* PROBLEM STATEMENT
Every line from the one containing "ATOM 185 O O" to the end of the records below, written out word for word, is the whole answer.
**** THE RECORDS
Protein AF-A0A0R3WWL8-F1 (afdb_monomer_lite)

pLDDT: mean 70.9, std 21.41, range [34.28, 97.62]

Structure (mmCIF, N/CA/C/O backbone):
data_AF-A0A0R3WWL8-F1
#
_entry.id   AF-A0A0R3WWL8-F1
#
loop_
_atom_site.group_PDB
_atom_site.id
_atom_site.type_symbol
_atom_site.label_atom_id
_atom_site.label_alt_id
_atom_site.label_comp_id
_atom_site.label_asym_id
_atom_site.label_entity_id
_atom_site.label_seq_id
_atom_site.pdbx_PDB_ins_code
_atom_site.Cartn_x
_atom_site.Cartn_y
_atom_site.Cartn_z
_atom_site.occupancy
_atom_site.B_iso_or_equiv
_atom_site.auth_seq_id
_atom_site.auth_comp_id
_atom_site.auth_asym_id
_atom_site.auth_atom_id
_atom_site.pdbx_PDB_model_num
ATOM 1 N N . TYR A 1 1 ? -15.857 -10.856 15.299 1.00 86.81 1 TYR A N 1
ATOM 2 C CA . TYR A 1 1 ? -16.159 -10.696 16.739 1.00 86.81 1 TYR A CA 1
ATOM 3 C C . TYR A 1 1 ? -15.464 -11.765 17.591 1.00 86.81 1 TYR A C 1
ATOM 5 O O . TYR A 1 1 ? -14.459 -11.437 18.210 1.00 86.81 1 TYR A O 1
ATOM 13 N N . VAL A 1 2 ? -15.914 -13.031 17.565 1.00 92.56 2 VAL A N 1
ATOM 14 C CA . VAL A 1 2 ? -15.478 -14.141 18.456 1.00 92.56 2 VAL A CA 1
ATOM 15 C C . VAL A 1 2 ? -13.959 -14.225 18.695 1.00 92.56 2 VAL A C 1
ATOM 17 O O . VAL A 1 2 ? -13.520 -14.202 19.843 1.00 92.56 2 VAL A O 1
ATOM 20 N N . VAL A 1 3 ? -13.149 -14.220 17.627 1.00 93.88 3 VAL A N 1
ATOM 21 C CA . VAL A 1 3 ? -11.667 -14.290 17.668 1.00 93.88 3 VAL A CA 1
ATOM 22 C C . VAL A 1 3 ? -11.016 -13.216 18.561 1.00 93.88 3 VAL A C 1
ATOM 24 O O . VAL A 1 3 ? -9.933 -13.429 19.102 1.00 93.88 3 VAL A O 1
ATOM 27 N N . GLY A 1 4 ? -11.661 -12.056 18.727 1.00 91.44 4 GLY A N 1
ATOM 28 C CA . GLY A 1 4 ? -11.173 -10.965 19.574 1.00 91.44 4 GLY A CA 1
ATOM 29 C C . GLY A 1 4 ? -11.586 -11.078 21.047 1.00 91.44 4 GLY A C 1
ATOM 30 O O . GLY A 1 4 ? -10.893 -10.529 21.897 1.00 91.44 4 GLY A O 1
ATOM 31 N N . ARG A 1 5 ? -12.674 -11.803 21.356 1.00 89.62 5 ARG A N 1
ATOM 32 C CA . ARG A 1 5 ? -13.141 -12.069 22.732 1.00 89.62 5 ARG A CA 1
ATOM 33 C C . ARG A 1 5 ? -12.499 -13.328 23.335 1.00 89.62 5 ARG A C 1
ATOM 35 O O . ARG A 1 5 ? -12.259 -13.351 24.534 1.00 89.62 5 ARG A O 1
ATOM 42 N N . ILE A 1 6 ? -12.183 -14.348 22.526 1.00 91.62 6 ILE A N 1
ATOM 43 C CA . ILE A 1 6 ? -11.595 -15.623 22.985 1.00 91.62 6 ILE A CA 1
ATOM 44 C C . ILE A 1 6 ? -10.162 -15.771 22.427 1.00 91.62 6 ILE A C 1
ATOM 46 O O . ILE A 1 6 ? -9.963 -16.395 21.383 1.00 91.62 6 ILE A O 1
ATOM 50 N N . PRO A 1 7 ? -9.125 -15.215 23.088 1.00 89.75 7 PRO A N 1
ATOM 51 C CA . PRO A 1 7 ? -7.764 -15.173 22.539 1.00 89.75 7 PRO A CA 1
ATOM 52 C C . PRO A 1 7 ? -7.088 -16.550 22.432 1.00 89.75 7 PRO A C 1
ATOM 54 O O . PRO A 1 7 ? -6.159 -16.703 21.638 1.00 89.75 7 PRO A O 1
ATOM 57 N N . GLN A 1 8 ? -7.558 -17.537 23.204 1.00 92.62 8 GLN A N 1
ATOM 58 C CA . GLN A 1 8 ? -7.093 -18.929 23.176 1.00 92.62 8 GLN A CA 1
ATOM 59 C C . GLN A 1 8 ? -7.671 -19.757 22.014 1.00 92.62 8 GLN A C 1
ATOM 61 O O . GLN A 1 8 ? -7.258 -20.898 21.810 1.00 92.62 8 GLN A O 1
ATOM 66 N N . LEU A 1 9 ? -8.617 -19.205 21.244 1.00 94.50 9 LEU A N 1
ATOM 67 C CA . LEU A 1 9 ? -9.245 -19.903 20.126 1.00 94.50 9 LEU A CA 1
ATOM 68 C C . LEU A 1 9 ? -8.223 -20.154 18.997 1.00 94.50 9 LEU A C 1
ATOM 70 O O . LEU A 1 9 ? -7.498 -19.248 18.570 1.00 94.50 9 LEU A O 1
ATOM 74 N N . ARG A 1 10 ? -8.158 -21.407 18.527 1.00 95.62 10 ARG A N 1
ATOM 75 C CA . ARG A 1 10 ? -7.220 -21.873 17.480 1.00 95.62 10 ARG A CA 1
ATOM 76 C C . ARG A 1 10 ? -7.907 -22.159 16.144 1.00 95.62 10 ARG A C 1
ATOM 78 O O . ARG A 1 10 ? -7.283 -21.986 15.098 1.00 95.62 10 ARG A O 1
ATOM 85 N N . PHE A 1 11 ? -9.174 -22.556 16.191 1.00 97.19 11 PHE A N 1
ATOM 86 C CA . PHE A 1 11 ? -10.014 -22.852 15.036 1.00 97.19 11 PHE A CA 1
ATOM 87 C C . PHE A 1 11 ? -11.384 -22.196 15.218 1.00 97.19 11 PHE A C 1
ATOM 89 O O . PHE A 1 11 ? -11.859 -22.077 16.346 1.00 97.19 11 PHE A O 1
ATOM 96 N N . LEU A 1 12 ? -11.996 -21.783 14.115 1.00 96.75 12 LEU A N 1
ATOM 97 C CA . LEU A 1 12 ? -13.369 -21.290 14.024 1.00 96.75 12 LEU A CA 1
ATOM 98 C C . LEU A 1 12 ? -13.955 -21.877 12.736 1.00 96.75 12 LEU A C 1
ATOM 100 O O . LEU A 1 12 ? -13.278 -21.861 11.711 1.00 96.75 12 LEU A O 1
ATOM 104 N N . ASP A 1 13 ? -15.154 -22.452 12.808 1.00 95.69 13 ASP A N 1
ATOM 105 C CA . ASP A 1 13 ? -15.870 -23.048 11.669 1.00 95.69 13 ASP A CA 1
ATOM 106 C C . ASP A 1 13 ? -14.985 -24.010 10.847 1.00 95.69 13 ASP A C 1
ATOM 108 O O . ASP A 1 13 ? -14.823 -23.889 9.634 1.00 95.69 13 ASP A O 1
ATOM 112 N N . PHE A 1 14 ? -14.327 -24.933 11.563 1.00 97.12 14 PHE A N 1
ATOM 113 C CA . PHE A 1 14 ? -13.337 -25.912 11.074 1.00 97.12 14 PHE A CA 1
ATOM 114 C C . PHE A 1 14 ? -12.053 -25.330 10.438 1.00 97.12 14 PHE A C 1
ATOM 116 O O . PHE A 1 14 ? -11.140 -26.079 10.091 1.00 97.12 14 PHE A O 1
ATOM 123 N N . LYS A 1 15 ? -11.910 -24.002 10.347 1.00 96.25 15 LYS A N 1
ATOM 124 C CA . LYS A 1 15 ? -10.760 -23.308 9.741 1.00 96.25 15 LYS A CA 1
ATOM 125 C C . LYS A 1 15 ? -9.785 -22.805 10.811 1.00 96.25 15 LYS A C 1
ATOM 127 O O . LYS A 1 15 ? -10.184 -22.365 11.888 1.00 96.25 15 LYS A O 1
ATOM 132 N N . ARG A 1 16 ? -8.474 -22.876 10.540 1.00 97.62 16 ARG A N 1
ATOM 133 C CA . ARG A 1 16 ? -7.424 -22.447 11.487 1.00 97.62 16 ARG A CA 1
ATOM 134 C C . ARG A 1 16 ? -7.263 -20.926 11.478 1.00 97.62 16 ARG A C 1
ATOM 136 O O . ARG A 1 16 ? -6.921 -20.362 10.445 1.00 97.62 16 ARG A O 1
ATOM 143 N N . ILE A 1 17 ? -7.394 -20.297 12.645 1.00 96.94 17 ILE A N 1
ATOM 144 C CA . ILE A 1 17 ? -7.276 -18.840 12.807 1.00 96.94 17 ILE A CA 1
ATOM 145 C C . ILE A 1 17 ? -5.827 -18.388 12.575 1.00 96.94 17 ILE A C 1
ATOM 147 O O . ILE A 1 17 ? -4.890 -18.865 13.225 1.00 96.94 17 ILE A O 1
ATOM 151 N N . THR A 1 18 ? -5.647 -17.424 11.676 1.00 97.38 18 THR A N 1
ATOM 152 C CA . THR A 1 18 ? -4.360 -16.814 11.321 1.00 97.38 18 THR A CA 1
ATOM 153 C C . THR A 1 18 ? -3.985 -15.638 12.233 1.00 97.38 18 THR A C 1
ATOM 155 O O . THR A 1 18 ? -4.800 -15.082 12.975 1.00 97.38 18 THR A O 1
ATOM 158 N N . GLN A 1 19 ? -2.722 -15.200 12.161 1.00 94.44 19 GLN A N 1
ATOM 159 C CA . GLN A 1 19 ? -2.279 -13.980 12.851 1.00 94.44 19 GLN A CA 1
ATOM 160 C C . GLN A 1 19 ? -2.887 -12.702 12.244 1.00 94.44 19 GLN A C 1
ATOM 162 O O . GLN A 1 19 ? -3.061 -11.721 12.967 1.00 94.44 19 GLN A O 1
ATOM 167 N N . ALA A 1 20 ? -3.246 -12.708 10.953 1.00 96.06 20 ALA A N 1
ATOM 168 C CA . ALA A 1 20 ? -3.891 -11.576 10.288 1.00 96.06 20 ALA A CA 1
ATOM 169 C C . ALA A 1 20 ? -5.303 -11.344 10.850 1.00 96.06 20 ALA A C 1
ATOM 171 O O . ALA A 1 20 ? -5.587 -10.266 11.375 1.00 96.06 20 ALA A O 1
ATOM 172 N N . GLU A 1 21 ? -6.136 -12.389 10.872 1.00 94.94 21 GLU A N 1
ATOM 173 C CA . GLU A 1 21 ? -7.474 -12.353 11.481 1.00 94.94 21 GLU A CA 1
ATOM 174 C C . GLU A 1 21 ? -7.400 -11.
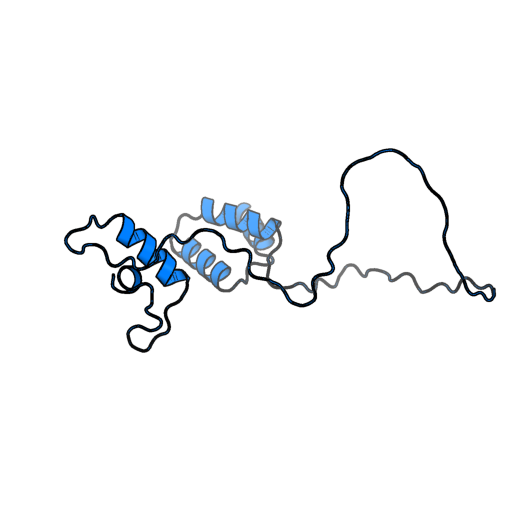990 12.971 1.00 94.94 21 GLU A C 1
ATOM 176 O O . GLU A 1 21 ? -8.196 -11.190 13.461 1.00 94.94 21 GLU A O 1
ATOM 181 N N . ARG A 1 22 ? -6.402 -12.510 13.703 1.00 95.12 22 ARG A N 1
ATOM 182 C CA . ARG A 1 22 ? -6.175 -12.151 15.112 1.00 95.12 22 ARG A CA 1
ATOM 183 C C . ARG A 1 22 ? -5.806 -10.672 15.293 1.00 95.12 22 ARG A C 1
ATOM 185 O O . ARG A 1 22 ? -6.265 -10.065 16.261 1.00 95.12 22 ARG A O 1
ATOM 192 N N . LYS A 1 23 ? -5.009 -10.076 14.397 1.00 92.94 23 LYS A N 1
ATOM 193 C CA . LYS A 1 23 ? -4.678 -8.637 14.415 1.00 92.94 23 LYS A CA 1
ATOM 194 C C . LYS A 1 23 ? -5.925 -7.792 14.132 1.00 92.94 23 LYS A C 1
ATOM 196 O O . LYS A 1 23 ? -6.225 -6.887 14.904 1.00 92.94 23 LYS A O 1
********
* ANSWER AREA
ATOM 185 O O . ARG A 1 22 ? -6.265 -10.065 16.261 1.00 95.12 22 ARG A O 1
ATOM 192 N N . LYS A 1 23 ? -5.009 -10.076 14.397 1.00 92.94 23 LYS A N 1
ATOM 193 C CA . LYS A 1 23 ? -4.678 -8.637 14.415 1.00 92.94 23 LYS A CA 1
ATOM 194 C C . LYS A 1 23 ? -5.925 -7.792 14.132 1.00 92.94 23 LYS A C 1
ATOM 196 O O . LYS A 1 23 ? -6.225 -6.887 14.904 1.00 92.94 23 LYS A O 1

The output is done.